There's a cost for processing the data that produced the invoices (software, servers, data connections, labor). Then a cost for someone to print it (labor, printing machine costs, paper), then a cost for someone else to put it in the envelope (envelope costs, plus more machine costs, plus the postage), probably a QC person to check it, fuel to truck that mail to the Post Office, and then it finally gets in the mail.
All of the costs to process, print, finish, and mail are higher if the collection agency does that themselves, and lower if they outsource it to a mailing company. I work for such a company.
The postage is probably about half the total cost of producing these statements.
And of course, ALL of this is more than the past due balance. Insane that they sent four of them. Smart billers filter their data to remove stupid balances like this. They've probably spent a total of $3.00 to collect 4 cents, for which they paid effectively nothing to the original Doctor office. What a waste.
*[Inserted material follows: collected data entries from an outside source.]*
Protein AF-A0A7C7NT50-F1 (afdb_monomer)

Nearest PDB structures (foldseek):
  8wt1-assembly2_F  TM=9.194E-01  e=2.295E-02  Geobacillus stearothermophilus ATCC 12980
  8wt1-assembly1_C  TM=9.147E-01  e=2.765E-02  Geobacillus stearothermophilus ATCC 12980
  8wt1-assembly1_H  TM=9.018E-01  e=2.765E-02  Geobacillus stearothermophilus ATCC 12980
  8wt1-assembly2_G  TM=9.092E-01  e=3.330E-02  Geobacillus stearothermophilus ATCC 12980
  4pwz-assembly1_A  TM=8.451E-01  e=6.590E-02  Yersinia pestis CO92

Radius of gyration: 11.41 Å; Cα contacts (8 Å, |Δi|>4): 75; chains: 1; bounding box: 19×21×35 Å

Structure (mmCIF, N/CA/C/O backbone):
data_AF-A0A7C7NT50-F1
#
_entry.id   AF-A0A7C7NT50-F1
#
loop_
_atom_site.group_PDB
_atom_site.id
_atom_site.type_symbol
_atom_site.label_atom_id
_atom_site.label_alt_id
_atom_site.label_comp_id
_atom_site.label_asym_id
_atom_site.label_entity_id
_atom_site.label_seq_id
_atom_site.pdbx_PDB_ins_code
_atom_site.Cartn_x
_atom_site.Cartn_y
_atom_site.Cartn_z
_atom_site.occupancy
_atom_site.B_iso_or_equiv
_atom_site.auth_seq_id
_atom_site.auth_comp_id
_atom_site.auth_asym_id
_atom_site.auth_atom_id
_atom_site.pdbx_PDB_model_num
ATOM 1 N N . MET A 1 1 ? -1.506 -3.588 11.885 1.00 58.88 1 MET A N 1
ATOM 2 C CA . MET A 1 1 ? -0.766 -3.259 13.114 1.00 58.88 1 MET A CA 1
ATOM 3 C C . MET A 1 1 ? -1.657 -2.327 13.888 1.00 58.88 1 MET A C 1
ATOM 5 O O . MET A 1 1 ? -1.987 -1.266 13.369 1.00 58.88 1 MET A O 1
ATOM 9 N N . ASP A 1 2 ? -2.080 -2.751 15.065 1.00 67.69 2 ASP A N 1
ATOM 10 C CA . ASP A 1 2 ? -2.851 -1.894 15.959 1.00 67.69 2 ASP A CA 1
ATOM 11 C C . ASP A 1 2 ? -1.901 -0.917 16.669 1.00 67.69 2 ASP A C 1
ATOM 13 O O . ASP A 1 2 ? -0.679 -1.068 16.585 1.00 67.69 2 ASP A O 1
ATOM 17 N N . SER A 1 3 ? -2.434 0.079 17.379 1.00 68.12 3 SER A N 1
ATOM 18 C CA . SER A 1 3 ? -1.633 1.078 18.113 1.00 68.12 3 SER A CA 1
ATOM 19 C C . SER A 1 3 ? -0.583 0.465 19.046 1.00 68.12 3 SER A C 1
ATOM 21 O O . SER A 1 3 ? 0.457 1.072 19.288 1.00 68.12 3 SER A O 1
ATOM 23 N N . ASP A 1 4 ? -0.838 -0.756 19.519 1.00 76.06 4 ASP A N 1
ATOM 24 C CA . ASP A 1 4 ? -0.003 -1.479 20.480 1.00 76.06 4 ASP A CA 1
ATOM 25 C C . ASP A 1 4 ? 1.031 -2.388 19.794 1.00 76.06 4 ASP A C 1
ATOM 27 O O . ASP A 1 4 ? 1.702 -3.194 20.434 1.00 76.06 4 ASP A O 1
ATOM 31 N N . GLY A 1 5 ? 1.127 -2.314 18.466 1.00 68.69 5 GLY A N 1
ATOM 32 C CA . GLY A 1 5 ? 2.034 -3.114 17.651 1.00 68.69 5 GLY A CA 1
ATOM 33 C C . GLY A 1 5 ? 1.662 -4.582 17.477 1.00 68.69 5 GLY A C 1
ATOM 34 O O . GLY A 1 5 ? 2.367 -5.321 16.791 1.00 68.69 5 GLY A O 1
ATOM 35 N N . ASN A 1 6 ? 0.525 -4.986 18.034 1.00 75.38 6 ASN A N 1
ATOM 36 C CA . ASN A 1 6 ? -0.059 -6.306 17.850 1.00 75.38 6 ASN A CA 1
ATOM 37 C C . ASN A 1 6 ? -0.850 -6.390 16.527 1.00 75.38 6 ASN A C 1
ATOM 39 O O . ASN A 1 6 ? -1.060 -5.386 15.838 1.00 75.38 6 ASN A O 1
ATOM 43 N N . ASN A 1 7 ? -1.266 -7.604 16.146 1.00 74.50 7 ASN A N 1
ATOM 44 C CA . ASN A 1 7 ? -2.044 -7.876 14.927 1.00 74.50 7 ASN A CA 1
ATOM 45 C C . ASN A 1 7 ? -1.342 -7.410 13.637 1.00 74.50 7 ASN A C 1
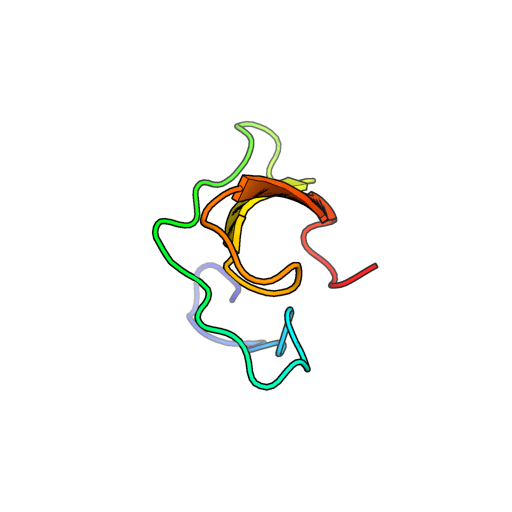ATOM 47 O O . ASN A 1 7 ? -1.838 -6.593 12.851 1.00 74.50 7 ASN A O 1
ATOM 51 N N . ILE A 1 8 ? -0.135 -7.938 13.422 1.00 78.12 8 ILE A N 1
ATOM 52 C CA . ILE A 1 8 ? 0.569 -7.819 12.144 1.00 78.12 8 ILE A CA 1
ATOM 53 C C . ILE A 1 8 ? -0.148 -8.716 11.131 1.00 78.12 8 ILE A C 1
ATOM 55 O O . ILE A 1 8 ? -0.196 -9.933 11.290 1.00 78.12 8 ILE A O 1
ATOM 59 N N . ILE A 1 9 ? -0.702 -8.101 10.089 1.00 81.00 9 ILE A N 1
ATOM 60 C CA . ILE A 1 9 ? -1.347 -8.787 8.970 1.00 81.00 9 ILE A CA 1
ATOM 61 C C . ILE A 1 9 ? -0.498 -8.516 7.732 1.00 81.00 9 ILE A C 1
ATOM 6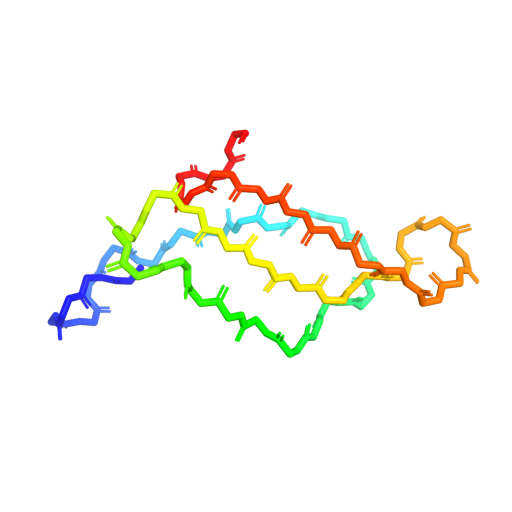3 O O . ILE A 1 9 ? -0.141 -7.367 7.464 1.00 81.00 9 ILE A O 1
ATOM 67 N N . ARG A 1 10 ? -0.171 -9.572 6.982 1.00 82.44 10 ARG A N 1
ATOM 68 C CA . ARG A 1 10 ? 0.436 -9.434 5.658 1.00 82.44 10 ARG A CA 1
ATOM 69 C C . ARG A 1 10 ? -0.640 -8.950 4.687 1.00 82.44 10 ARG A C 1
ATOM 71 O O . ARG A 1 10 ? -1.647 -9.626 4.515 1.00 82.44 10 ARG A O 1
ATOM 78 N N . LEU A 1 11 ? -0.425 -7.779 4.095 1.00 82.56 11 LEU A N 1
ATOM 79 C CA . LEU A 1 11 ? -1.390 -7.120 3.211 1.00 82.56 11 LEU A CA 1
ATOM 80 C C . LEU A 1 11 ? -1.120 -7.390 1.727 1.00 82.56 11 LEU A C 1
ATOM 82 O O . LEU A 1 11 ? -2.057 -7.452 0.941 1.00 82.56 11 LEU A O 1
ATOM 86 N N . THR A 1 12 ? 0.140 -7.601 1.353 1.00 81.31 12 THR A N 1
ATOM 87 C CA . THR A 1 12 ? 0.533 -7.946 -0.014 1.00 81.31 12 THR A CA 1
ATOM 88 C C . THR A 1 12 ? 1.275 -9.281 -0.032 1.00 81.31 12 THR A C 1
ATOM 90 O O . THR A 1 12 ? 2.087 -9.586 0.848 1.00 81.31 12 THR A O 1
ATOM 93 N N . ASP A 1 13 ? 0.920 -10.127 -0.996 1.00 83.88 13 ASP A N 1
ATOM 94 C CA . ASP A 1 13 ? 1.359 -11.525 -1.120 1.00 83.88 13 ASP A CA 1
ATOM 95 C C . ASP A 1 13 ? 2.380 -11.730 -2.252 1.00 83.88 13 ASP A C 1
ATOM 97 O O . ASP A 1 13 ? 3.161 -12.683 -2.213 1.00 83.88 13 ASP A O 1
ATOM 101 N N . ASP A 1 14 ? 2.434 -10.790 -3.193 1.00 83.31 14 ASP A N 1
ATOM 102 C CA . ASP A 1 14 ? 3.162 -10.935 -4.442 1.00 83.31 14 ASP A CA 1
ATOM 103 C C . ASP A 1 14 ? 4.692 -10.788 -4.296 1.00 83.31 14 ASP A C 1
ATOM 105 O O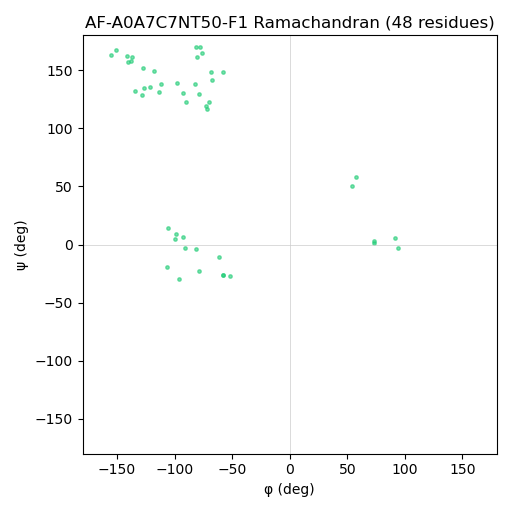 . ASP A 1 14 ? 5.223 -10.383 -3.259 1.00 83.31 14 ASP A O 1
ATOM 109 N N . SER A 1 15 ? 5.425 -11.212 -5.332 1.00 86.12 15 SER A N 1
ATOM 110 C CA . SER A 1 15 ? 6.891 -11.148 -5.368 1.00 86.12 15 SER A CA 1
ATOM 111 C C . SER A 1 15 ? 7.432 -9.770 -5.751 1.00 86.12 15 SER A C 1
ATOM 113 O O . SER A 1 15 ? 8.652 -9.601 -5.820 1.00 86.12 15 SER A O 1
ATOM 115 N N . ALA A 1 16 ? 6.560 -8.818 -6.089 1.00 89.31 16 ALA A N 1
ATOM 116 C CA . ALA A 1 16 ? 6.975 -7.484 -6.463 1.00 89.31 16 ALA A CA 1
ATOM 117 C C . ALA A 1 16 ? 7.272 -6.638 -5.224 1.00 89.31 16 ALA A C 1
ATOM 119 O O . ALA A 1 16 ? 6.911 -6.948 -4.089 1.00 89.31 16 ALA A O 1
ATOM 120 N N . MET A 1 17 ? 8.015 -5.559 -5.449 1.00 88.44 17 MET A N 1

Several years ago I had a store credit card on it that somehow ended up with a credit of $0.01 on it. for two tears, once a month they sent me a statement alerting me that I had a $0.01 credit on the card. The store was ultimately bought and merged into what now is Macy's and they finally figured out that I no longer needed a statement every month telling me that they owed me a penny.
@aaron8301: There's no extra cost for processing Postal money orders.
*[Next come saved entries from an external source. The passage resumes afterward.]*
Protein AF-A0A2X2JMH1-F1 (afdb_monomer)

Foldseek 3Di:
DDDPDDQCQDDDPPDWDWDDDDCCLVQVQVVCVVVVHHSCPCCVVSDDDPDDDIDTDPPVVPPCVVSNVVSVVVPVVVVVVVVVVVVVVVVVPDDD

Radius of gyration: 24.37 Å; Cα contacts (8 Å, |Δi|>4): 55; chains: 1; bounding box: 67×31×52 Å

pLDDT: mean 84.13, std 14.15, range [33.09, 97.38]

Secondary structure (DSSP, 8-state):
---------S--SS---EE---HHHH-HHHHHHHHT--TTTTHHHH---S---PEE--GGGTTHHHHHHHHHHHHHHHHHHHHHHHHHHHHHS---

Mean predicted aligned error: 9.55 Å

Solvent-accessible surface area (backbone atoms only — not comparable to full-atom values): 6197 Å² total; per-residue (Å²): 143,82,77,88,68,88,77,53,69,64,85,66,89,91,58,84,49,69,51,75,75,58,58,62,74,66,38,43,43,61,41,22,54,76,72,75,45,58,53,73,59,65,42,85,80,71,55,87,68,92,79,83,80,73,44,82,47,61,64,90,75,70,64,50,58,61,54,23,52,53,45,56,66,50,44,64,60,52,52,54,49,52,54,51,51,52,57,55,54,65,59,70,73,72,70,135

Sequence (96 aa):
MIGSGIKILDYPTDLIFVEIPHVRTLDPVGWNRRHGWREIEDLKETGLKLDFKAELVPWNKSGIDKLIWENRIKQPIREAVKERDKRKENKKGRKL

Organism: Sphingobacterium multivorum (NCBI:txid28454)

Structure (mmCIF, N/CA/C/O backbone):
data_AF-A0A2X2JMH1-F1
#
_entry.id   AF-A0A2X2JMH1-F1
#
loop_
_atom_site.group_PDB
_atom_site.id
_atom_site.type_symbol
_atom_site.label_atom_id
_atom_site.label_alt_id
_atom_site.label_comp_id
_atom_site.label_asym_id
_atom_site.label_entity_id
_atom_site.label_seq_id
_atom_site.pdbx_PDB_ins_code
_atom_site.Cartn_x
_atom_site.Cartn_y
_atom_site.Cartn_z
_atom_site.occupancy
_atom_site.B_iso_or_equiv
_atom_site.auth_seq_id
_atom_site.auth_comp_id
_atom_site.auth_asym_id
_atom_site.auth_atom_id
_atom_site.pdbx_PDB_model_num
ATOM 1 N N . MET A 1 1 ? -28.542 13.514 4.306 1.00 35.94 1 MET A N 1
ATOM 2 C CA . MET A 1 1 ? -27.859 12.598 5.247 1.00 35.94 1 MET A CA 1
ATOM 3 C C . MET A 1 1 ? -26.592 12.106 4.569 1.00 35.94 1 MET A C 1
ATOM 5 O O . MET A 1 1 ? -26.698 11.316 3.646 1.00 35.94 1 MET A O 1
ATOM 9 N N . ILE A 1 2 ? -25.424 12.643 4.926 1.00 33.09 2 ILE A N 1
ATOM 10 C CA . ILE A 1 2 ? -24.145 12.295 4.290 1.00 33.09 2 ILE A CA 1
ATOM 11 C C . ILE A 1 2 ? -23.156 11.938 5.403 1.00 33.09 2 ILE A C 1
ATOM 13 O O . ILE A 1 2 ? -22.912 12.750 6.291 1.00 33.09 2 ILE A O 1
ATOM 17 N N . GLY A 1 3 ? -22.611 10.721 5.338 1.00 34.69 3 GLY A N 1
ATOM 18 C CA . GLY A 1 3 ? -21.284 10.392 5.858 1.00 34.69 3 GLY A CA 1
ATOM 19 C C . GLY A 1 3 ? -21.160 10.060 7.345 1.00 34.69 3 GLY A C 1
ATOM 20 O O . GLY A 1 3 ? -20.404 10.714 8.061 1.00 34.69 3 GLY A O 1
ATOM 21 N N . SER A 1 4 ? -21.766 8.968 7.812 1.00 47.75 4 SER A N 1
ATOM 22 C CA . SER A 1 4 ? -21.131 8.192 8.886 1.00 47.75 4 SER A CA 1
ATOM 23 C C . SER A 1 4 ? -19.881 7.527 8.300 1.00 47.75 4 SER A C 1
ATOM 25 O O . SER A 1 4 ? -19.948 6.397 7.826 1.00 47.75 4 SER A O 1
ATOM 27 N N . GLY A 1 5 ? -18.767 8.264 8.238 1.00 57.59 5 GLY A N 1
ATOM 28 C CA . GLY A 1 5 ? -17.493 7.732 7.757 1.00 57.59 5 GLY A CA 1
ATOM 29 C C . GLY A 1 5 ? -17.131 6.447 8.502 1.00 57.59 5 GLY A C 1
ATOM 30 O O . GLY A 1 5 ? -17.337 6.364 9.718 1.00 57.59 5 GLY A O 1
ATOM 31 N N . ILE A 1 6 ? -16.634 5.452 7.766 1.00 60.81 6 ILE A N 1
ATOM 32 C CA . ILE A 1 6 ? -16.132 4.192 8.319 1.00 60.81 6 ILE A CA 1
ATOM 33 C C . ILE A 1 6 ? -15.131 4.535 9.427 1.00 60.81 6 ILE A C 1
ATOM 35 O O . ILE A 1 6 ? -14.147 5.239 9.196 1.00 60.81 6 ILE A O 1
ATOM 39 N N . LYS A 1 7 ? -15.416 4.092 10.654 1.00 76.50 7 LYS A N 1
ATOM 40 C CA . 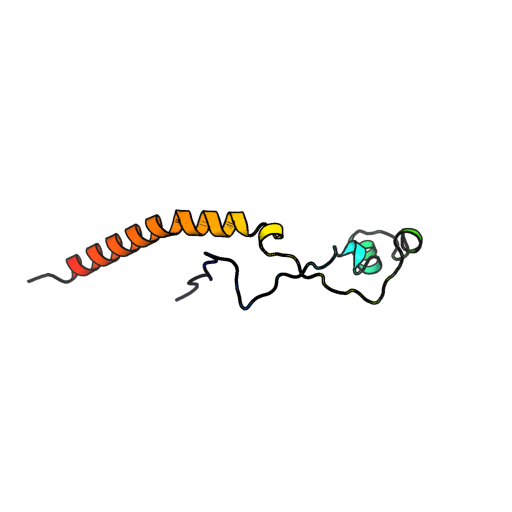LYS A 1 7 ? -14.517 4.270 11.794 1.00 76.50 7 LYS A CA 1
ATOM 41 C C . LYS A 1 7 ? -13.679 3.017 11.932 1.00 76.50 7 LYS A C 1
ATOM 43 O O . LYS A 1 7 ? -14.201 1.965 12.279 1.00 76.50 7 LYS A O 1
ATOM 48 N N . ILE A 1 8 ? -12.387 3.155 11.691 1.00 87.50 8 ILE A N 1
ATOM 49 C CA . ILE A 1 8 ? -11.434 2.068 11.882 1.00 87.50 8 ILE A CA 1
ATOM 50 C C . ILE A 1 8 ? -10.997 2.123 13.34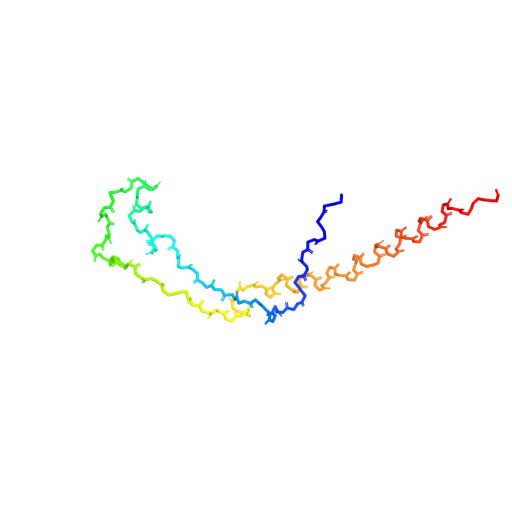6 1.00 87.50 8 ILE A C 1
ATOM 52 O O . ILE A 1 8 ? -10.290 3.052 13.743 1.00 87.50 8 ILE A O 1
ATOM 56 N N . LEU A 1 9 ? -11.522 1.201 14.156 1.00 91.12 9 LEU A N 1
ATOM 57 C CA . LEU A 1 9 ? -11.224 1.068 15.591 1.00 91.12 9 LEU A CA 1
ATOM 58 C C . LEU A 1 9 ? -10.323 -0.133 15.897 1.00 91.12 9 LEU A C 1
ATOM 60 O O . LEU A 1 9 ? -9.738 -0.182 16.975 1.00 91.12 9 LEU A O 1
ATOM 64 N N . ASP A 1 10 ? -10.197 -1.048 14.942 1.00 92.88 10 ASP A N 1
ATOM 65 C CA . ASP A 1 10 ? -9.374 -2.252 14.967 1.00 92.88 10 ASP A CA 1
ATOM 66 C C . ASP A 1 10 ? -8.891 -2.551 13.545 1.00 92.88 10 ASP A C 1
ATOM 68 O O . ASP A 1 10 ? -9.358 -1.929 12.583 1.00 92.88 10 ASP A O 1
ATOM 72 N N . TYR A 1 11 ? -7.958 -3.496 13.406 1.00 93.88 11 TYR A N 1
ATOM 73 C CA . TYR 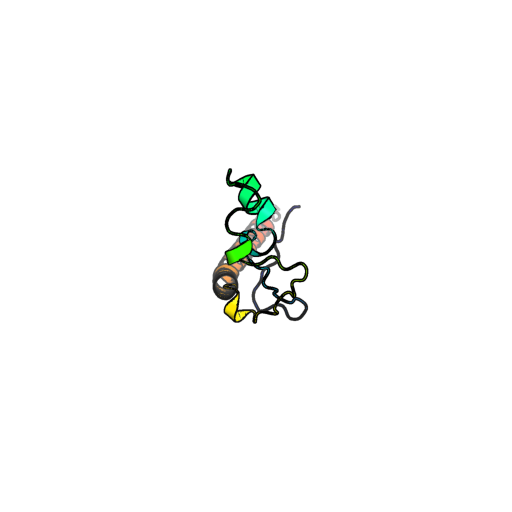A 1 11 ? -7.573 -3.983 12.087 1.00 93.88 11 TYR A CA 1
ATOM 74 C C . TYR A 1 11 ? -8.760 -4.670 11.403 1.00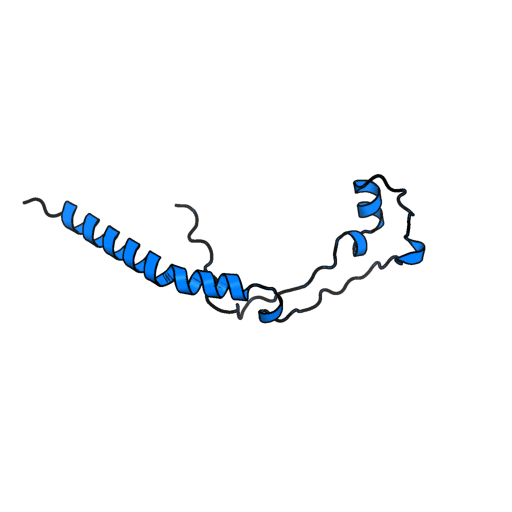 93.88 11 TYR A C 1
ATOM 76 O O . TYR A 1 11 ? -9.398 -5.527 12.020 1.00 93.88 11 TYR A O 1
ATOM 84 N N . PRO A 1 12 ? -9.052 -4.326 10.138 1.00 90.44 12 PRO A N 1
ATOM 85 C CA . PRO A 1 12 ? -10.044 -5.043 9.352 1.00 90.44 12 PRO A CA 1
ATOM 86 C C . PRO A 1 12 ?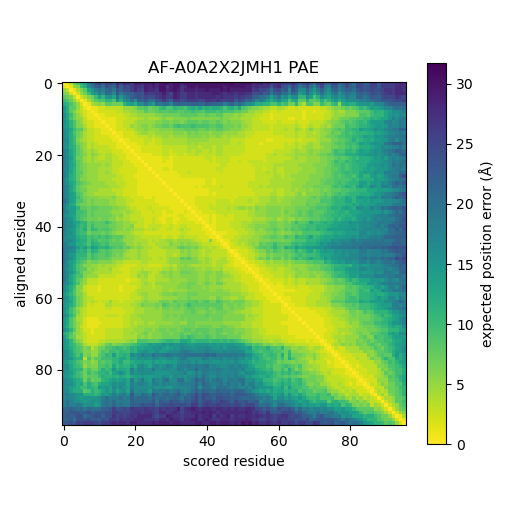 -9.691 -6.528 9.225 1.00 90.44 12 PRO A C 1
ATOM 88 O O . PRO A 1 12 ? -8.539 -6.875 8.961 1.00 90.44 12 PRO A O 1
ATOM 91 N N . THR A 1 13 ? -10.683 -7.401 9.387 1.00 90.69 13 THR A N 1
ATOM 92 C CA . THR A 1 13 ? -10.520 -8.859 9.252 1.00 90.69 13 THR A CA 1
ATOM 93 C C . THR A 1 13 ? -10.925 -9.372 7.871 1.00 90.69 13 THR A C 1
ATOM 95 O O . THR A 1 13 ? -10.493 -10.446 7.466 1.00 90.69 13 THR A O 1
ATOM 98 N N . ASP A 1 14 ? -11.728 -8.598 7.145 1.00 92.00 14 ASP A N 1
ATOM 99 C CA . ASP A 1 14 ? -12.260 -8.873 5.809 1.00 92.00 14 ASP A CA 1
ATOM 100 C C . ASP A 1 14 ? -11.570 -8.052 4.704 1.00 92.00 14 ASP A C 1
ATOM 102 O O . ASP A 1 14 ? -11.914 -8.177 3.529 1.00 92.00 14 ASP A O 1
ATOM 106 N N . LEU A 1 15 ? -10.575 -7.234 5.065 1.00 91.81 15 LEU A N 1
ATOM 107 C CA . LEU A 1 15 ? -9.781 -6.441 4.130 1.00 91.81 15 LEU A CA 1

The payments would go to a lockbox service (probably not the collection agency) who does nothing but process payments for clients. Probably a dozen different kinds of payments. It's highly efficient and makes no large difference to them if it's Postal money order or a check.
Now, a non-Postal money order -the oddball kind sold by gas stations or grocery stores- CAN be a pain to cash. Nobody will take them.
I once received a collection letter from my old Bloomingdale's charge account. I saved this letter because of it's absurdity.
"We notice that your account has become past due in the amount of $0.00, and is now zero days late."
with the obligatory words at the bottom, "This is an attempt to collect a debt, any information obtained will be used for that purpose"
Just how do you collect $0.00
@MostlyHarmless: I think that second idea would eventually sow the seeds of confusion for your customer and your Accounts Receivable/collections department.
I don't any receivables manager who would do this. Letting your customer go on invoice you intend to collect on, no matter how small, is a sloppy collections practice. I think you decide if you're going to collect on it (and continue to notify the customer) or write it off and be done with it.
@P_Smith: This is especially fun when they use a "postage paid" envelope, because the receiver gets charged for the extra weight.




















I once asked a debt collector if they could stop sending me notices about the debt I owe and take the amount they would be spending on stamps and paper and apply THAT towards my balance, as at the time, it was the only way they could get any money from me. They weren't amused.